What you should do: Transcribe exactly the lines below that begin at the line with "Protein AF-S5T5Z2-F1 (afdb_monomer_lite)" and stop after the line with "ATOM 25 C CA . GLU", leaving out every picture.

Data to process:
┄┄┄┄┄┄┄┄┄┄

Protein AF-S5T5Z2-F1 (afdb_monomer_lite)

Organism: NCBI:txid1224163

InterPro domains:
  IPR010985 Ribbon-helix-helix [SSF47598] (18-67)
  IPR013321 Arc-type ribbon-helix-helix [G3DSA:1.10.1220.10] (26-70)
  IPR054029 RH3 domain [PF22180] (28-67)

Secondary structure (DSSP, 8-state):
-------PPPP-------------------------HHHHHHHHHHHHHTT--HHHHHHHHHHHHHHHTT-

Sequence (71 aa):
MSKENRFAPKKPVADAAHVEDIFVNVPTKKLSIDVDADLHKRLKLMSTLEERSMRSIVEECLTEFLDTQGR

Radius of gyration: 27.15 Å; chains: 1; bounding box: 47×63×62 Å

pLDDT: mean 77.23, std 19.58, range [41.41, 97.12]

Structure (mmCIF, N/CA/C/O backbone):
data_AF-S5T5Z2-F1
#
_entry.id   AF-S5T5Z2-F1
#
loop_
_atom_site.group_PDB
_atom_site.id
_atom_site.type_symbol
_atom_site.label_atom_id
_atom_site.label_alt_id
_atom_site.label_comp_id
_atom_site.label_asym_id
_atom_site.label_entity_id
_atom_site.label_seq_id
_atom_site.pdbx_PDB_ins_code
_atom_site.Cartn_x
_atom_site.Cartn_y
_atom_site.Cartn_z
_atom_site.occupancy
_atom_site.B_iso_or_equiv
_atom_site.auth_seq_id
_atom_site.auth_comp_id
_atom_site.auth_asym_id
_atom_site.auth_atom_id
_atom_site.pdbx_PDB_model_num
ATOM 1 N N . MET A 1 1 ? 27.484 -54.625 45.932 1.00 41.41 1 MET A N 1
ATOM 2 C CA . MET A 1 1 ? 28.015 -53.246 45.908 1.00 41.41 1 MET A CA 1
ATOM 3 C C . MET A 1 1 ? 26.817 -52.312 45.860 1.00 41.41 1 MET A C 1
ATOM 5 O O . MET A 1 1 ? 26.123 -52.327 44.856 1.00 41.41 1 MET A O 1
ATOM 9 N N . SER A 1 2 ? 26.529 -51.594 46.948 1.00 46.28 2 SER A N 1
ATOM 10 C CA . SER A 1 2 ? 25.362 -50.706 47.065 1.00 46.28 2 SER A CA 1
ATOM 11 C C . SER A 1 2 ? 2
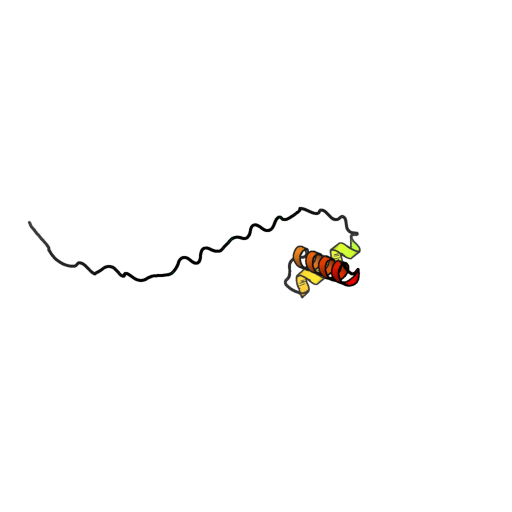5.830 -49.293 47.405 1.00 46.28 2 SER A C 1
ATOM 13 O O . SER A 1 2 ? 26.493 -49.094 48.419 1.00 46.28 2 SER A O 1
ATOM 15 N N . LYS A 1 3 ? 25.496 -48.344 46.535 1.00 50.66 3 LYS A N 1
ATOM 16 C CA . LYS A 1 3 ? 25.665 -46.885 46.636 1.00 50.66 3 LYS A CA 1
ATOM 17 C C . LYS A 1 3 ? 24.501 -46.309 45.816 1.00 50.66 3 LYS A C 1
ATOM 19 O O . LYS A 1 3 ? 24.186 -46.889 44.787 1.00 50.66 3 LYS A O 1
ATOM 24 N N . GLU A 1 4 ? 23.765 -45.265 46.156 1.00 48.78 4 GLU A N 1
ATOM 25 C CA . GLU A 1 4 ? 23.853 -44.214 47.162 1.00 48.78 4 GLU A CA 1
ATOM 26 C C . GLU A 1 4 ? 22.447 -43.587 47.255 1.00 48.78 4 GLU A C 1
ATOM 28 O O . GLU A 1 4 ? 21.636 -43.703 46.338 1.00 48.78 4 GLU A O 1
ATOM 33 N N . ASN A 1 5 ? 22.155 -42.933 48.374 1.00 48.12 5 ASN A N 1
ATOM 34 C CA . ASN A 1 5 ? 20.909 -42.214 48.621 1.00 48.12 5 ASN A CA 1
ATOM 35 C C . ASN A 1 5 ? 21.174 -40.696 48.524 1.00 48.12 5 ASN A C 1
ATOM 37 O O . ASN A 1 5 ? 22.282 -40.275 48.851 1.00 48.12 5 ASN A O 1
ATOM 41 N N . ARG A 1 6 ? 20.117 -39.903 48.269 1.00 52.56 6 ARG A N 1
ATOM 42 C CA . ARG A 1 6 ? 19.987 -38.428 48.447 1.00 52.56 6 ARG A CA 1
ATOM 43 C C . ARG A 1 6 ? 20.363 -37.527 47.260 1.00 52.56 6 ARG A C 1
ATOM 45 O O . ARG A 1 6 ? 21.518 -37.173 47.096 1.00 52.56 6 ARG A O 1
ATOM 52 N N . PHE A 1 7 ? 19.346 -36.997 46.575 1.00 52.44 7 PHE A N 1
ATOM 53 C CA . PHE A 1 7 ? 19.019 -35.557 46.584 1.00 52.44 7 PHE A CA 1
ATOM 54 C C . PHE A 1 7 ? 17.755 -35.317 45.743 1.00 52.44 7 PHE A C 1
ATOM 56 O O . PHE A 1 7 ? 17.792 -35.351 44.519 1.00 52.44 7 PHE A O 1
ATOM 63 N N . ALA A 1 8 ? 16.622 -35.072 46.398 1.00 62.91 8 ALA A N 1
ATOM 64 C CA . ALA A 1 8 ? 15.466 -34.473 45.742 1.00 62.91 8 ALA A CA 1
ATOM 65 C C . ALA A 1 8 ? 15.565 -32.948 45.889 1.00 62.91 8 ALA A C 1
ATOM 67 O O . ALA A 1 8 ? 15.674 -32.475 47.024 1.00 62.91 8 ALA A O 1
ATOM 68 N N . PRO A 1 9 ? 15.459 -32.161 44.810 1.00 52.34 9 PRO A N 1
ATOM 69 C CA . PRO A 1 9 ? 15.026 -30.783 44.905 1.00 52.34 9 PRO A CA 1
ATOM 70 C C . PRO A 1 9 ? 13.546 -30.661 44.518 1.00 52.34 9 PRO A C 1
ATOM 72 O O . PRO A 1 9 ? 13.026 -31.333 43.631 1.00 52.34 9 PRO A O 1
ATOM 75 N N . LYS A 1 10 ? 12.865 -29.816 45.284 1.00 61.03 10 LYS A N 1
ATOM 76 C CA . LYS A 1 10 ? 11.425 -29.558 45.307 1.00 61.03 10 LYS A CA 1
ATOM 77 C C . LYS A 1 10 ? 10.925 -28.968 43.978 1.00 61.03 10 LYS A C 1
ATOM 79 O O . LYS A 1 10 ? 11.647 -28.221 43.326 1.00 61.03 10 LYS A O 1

┄┄┄┄┄┄┄┄┄┄

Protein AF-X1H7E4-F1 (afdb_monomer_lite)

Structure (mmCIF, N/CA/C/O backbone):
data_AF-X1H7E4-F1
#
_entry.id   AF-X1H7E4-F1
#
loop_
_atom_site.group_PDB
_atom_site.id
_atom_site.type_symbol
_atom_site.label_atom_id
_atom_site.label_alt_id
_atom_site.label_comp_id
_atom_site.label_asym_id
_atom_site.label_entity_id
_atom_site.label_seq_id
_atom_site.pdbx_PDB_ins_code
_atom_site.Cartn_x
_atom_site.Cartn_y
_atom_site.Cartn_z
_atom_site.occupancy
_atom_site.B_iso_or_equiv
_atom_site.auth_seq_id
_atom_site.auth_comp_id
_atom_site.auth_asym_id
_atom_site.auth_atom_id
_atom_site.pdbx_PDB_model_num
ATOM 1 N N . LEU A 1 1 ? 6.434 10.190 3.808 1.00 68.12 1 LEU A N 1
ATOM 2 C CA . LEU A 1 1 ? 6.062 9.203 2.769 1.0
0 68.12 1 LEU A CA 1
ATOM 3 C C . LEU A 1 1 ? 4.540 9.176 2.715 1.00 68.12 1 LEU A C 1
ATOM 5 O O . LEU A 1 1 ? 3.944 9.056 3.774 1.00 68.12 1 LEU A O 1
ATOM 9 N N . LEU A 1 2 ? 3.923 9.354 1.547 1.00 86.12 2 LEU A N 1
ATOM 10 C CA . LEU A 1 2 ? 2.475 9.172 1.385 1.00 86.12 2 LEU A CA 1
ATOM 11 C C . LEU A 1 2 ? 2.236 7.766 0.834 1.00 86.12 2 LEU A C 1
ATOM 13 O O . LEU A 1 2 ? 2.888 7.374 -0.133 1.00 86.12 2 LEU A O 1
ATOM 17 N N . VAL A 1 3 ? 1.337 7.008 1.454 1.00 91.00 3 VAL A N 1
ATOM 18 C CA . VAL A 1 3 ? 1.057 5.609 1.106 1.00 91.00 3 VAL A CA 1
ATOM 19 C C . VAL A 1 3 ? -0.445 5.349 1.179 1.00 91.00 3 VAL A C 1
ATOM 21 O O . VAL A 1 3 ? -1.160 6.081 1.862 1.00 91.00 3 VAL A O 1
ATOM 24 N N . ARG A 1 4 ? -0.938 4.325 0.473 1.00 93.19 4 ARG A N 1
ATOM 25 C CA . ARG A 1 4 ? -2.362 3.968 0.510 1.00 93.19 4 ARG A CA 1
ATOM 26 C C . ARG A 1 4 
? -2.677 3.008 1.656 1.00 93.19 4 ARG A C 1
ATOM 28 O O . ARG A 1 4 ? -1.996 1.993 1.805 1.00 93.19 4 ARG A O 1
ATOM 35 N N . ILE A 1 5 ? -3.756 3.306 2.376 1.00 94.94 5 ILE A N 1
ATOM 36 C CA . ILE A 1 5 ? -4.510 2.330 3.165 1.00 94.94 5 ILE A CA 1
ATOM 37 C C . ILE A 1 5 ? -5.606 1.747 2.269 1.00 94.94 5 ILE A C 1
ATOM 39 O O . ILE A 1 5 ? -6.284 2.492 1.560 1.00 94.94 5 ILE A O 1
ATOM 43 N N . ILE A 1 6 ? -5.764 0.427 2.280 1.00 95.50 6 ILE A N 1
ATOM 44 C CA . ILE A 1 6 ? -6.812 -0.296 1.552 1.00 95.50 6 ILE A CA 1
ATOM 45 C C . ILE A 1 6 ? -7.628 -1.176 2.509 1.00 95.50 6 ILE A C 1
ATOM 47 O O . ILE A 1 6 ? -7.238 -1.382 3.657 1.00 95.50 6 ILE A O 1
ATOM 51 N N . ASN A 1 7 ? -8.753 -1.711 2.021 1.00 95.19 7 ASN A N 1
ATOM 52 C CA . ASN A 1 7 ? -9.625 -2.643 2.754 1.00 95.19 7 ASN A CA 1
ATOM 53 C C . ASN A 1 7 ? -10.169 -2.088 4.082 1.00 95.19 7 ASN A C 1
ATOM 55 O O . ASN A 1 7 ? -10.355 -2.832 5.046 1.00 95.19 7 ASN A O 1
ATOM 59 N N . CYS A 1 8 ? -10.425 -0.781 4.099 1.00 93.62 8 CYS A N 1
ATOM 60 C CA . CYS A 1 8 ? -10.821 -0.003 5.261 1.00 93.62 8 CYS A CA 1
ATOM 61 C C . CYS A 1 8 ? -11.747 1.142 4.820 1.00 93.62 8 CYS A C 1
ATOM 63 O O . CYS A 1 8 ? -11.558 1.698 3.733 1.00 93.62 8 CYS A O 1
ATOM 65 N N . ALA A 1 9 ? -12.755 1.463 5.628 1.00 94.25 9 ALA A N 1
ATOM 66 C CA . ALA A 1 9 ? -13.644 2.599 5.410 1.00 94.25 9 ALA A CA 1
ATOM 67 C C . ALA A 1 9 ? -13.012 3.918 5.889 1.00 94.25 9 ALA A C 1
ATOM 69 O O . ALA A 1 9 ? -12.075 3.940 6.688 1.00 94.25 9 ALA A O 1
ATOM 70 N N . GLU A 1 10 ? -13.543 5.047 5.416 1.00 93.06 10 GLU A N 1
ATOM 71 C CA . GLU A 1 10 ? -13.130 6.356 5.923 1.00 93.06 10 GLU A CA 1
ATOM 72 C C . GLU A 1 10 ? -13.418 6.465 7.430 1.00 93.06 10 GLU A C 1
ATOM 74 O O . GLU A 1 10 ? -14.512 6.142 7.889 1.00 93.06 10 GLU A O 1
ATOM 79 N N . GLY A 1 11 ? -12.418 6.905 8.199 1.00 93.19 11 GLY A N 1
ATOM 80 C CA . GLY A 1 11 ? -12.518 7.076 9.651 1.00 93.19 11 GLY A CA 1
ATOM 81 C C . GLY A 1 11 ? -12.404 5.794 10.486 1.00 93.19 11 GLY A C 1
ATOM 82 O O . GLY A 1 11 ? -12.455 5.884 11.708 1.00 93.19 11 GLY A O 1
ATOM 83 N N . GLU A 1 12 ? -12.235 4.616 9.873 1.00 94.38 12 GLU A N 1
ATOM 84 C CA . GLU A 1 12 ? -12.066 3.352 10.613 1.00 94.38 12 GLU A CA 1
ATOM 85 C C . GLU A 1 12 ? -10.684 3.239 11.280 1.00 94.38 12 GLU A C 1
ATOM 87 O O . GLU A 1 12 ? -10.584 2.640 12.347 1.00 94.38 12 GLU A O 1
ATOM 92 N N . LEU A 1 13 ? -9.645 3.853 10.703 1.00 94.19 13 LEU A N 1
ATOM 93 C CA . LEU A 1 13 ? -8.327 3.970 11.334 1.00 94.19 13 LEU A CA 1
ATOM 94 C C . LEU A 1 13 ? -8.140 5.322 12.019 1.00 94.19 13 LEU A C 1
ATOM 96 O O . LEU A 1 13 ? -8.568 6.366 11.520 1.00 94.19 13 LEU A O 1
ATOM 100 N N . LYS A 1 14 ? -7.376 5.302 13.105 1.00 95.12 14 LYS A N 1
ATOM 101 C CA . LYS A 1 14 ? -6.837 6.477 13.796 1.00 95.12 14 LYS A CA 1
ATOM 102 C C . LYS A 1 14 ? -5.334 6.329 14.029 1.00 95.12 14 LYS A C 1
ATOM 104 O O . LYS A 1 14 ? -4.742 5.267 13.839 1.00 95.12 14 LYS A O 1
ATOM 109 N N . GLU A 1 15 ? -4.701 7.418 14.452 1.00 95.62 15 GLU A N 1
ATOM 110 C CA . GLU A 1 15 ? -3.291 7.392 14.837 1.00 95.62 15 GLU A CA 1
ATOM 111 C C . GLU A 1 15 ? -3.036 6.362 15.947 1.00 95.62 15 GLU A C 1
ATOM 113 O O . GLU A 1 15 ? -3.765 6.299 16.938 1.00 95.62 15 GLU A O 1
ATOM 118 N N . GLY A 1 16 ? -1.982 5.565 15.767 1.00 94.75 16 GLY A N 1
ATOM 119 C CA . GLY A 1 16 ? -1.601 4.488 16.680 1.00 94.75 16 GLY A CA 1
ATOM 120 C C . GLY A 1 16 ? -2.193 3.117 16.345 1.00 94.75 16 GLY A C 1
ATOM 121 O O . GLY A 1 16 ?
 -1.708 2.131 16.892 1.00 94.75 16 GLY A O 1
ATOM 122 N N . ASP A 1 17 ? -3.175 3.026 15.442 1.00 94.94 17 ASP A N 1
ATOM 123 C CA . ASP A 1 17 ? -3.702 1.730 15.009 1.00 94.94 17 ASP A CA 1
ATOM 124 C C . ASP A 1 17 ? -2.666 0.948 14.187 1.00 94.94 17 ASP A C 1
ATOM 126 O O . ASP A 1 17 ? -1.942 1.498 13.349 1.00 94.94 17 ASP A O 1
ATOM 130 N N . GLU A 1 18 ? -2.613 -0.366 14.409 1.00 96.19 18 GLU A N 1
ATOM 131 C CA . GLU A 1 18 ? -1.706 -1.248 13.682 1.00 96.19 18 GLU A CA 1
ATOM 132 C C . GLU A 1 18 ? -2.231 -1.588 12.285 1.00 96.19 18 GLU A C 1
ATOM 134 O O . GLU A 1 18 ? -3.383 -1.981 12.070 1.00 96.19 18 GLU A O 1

┄┄┄┄┄┄┄┄┄┄

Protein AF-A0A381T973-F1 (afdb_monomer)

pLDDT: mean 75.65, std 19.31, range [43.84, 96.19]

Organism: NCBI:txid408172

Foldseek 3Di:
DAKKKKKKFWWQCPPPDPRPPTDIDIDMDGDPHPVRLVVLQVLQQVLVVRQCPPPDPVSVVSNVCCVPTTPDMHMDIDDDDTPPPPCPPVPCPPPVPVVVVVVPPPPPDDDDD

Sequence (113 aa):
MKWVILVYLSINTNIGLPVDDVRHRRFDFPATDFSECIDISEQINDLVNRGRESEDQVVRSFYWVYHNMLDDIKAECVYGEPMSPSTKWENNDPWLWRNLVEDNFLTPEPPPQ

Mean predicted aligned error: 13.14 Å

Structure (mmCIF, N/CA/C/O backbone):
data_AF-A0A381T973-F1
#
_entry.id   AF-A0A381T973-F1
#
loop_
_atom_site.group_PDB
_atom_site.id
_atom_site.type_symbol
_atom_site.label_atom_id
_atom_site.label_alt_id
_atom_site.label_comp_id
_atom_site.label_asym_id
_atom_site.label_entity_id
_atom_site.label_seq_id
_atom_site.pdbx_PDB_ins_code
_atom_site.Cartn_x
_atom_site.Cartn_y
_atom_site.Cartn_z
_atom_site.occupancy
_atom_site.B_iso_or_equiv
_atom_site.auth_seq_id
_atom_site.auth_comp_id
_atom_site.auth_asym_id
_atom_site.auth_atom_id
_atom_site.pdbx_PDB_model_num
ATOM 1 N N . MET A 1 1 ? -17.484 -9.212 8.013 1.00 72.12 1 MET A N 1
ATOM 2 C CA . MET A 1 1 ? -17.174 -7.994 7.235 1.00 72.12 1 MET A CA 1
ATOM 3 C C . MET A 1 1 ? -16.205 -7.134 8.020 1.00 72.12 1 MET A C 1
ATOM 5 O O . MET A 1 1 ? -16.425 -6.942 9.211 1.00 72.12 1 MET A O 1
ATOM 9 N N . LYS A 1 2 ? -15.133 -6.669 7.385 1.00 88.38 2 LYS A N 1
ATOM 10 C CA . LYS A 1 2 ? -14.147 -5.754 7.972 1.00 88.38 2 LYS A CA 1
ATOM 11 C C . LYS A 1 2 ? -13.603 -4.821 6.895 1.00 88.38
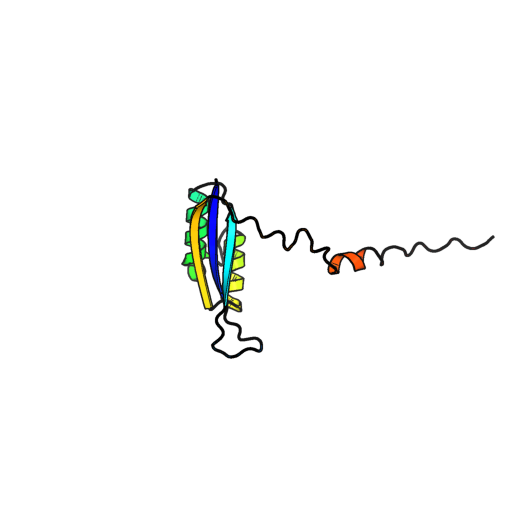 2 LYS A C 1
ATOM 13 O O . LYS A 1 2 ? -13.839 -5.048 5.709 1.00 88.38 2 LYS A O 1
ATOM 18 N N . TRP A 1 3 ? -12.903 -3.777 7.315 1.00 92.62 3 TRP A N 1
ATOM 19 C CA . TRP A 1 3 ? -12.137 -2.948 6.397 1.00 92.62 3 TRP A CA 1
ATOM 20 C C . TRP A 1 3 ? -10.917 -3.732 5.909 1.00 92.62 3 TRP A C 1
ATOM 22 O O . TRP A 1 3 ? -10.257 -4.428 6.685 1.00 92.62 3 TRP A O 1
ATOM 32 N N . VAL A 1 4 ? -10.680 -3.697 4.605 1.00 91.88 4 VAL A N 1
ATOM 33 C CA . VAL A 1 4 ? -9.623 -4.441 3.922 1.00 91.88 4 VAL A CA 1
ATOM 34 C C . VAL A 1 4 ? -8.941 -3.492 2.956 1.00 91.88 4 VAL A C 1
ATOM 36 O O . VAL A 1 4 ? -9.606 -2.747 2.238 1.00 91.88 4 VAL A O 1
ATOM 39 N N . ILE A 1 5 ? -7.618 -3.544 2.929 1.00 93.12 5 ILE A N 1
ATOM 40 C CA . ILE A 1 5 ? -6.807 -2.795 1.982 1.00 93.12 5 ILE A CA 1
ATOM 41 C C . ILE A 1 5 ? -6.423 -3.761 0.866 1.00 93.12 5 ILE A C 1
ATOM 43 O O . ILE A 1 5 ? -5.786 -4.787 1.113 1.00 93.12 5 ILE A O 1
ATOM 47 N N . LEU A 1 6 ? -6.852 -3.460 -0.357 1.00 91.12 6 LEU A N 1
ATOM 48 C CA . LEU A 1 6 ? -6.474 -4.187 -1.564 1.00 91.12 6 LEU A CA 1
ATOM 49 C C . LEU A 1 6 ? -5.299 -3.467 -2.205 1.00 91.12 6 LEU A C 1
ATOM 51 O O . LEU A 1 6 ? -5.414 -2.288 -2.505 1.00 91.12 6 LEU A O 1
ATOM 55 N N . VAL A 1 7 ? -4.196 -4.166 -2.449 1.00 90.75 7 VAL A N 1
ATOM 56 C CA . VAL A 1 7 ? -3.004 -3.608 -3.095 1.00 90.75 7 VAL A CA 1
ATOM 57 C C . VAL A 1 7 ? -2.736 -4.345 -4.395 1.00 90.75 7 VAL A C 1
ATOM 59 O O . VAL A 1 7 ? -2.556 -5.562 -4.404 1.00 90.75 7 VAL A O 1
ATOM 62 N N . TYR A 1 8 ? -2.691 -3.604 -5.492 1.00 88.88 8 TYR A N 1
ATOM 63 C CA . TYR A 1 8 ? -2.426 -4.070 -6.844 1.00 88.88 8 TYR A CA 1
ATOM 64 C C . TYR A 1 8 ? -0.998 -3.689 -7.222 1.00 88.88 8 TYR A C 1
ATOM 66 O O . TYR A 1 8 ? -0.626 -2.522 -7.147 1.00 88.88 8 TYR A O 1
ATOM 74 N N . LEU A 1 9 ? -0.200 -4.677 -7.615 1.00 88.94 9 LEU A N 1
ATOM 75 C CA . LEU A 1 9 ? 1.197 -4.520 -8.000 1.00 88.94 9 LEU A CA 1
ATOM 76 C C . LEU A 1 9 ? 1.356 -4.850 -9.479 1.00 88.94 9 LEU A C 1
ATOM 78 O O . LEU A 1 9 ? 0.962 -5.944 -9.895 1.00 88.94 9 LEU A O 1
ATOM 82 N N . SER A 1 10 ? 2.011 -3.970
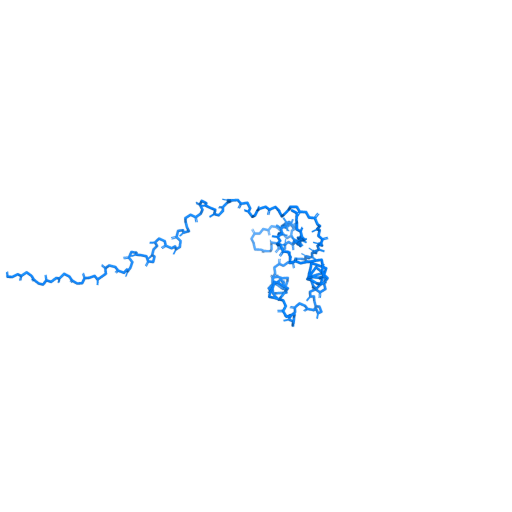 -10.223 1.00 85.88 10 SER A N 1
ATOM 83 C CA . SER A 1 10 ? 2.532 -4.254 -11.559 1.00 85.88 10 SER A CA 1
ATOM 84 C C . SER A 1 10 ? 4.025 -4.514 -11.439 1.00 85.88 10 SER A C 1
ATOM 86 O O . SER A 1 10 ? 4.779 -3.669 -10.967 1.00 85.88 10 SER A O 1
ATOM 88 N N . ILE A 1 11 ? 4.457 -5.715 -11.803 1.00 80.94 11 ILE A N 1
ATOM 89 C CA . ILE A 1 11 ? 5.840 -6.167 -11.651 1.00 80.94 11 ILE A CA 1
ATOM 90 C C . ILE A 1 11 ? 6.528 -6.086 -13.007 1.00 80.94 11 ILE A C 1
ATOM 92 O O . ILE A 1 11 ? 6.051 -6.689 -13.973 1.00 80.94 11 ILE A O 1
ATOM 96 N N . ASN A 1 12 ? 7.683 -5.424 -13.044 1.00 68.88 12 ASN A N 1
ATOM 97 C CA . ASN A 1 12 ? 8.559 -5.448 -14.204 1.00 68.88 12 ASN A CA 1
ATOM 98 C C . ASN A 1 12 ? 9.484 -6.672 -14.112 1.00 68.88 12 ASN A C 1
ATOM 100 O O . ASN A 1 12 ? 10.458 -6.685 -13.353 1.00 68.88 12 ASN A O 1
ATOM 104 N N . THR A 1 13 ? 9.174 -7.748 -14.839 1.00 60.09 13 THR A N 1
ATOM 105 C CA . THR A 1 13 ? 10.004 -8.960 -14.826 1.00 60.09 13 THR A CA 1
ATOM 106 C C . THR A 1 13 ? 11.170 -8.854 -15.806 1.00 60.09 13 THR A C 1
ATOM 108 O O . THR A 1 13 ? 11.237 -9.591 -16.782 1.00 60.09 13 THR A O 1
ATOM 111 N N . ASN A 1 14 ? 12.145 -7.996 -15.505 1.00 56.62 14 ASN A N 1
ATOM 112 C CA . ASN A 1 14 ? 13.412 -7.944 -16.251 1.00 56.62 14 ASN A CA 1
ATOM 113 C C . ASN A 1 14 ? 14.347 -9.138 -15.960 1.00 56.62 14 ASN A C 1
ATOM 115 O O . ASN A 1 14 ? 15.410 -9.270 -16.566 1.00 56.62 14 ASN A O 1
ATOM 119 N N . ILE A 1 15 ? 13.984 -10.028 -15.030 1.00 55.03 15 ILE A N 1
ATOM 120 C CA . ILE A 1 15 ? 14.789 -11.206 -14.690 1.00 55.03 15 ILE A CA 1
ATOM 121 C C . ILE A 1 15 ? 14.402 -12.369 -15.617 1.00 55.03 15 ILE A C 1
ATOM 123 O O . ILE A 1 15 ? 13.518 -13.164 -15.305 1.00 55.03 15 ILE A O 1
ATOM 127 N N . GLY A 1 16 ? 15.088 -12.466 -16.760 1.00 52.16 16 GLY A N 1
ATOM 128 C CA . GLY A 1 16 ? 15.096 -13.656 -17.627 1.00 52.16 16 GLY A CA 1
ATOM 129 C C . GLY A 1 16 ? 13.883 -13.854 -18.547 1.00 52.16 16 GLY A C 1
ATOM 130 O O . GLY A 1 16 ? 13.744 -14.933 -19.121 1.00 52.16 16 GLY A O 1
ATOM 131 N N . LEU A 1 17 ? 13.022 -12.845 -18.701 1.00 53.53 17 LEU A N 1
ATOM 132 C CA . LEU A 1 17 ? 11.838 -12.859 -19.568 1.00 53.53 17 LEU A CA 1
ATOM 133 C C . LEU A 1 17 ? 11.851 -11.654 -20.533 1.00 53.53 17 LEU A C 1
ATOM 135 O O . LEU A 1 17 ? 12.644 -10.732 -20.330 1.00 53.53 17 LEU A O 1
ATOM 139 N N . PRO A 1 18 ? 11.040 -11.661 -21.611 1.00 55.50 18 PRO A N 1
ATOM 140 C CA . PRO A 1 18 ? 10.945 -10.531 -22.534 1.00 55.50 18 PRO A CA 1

┄┄┄┄┄┄┄┄┄┄

Exercise response:
Protein AF-S5T5Z2-F1 (afdb_monomer_lite)

Organism: NCBI:txid1224163

InterPro domains:
  IPR010985 Ribbon-helix-helix [SSF47598] (18-67)
  IPR013321 Arc-type ribbon-helix-helix [G3DSA:1.10.1220.10] (26-70)
  IPR054029 RH3 domain [PF22180] (28-67)

Secondary structure (DSSP, 8-state):
-------PPPP-------------------------HHHHHHHHHHHHHTT--HHHHHHHHHHHHHHHTT-

Sequence (71 aa):
MSKENRFAPKKPVADAAHVEDIFVNVPTKKLSIDVDADLHKRLKLMSTLEERSMRSIVEECLTEFLDTQGR

Radius of gyration: 27.15 Å; chains: 1; bounding box: 47×63×62 Å

pLDDT: mean 77.23, std 19.58, range [41.41, 97.12]

Structure (mmCIF, N/CA/C/O backbone):
data_AF-S5T5Z2-F1
#
_entry.id   AF-S5T5Z2-F1
#
loop_
_atom_site.group_PDB
_atom_site.id
_atom_site.type_symbol
_atom_site.label_atom_id
_atom_site.label_alt_id
_atom_site.label_comp_id
_atom_site.label_asym_id
_atom_site.label_entity_id
_atom_site.label_seq_id
_atom_site.pdbx_PDB_ins_code
_atom_site.Cartn_x
_atom_site.Cartn_y
_atom_site.Cartn_z
_atom_site.occupancy
_atom_site.B_iso_or_equiv
_atom_site.auth_seq_id
_atom_site.auth_comp_id
_atom_site.auth_asym_id
_atom_site.auth_atom_id
_atom_site.pdbx_PDB_model_num
ATOM 1 N N . MET A 1 1 ? 27.484 -54.625 45.932 1.00 41.41 1 MET A N 1
ATOM 2 C CA . MET A 1 1 ? 28.015 -53.246 45.908 1.00 41.41 1 MET A CA 1
ATOM 3 C C . MET A 1 1 ? 26.817 -52.312 45.860 1.00 41.41 1 MET A C 1
ATOM 5 O O . MET A 1 1 ? 26.123 -52.327 44.856 1.00 41.41 1 MET A O 1
ATOM 9 N N . SER A 1 2 ? 26.529 -51.594 46.948 1.00 46.28 2 SER A N 1
ATOM 10 C CA . SER A 1 2 ? 25.362 -50.706 47.065 1.00 46.28 2 SER A CA 1
ATOM 11 C C . SER A 1 2 ? 2
5.830 -49.293 47.405 1.00 46.28 2 SER A C 1
ATOM 13 O O . SER A 1 2 ? 26.493 -49.094 48.419 1.00 46.28 2 SER A O 1
ATOM 15 N N . LYS A 1 3 ? 25.496 -48.344 46.535 1.00 50.66 3 LYS A N 1
ATOM 16 C CA . LYS A 1 3 ? 25.665 -46.885 46.636 1.00 50.66 3 LYS A CA 1
ATOM 17 C C . LYS A 1 3 ? 24.501 -46.309 45.816 1.00 50.66 3 LYS A C 1
ATOM 19 O O . LYS A 1 3 ? 24.186 -46.889 44.787 1.00 50.66 3 LYS A O 1
ATOM 24 N N . GLU A 1 4 ? 23.765 -45.265 46.156 1.00 48.78 4 GLU A N 1
ATOM 25 C CA . GLU A 1 4 ? 23.853 -44.214 47.162 1.00 48.78 4 GLU A CA 1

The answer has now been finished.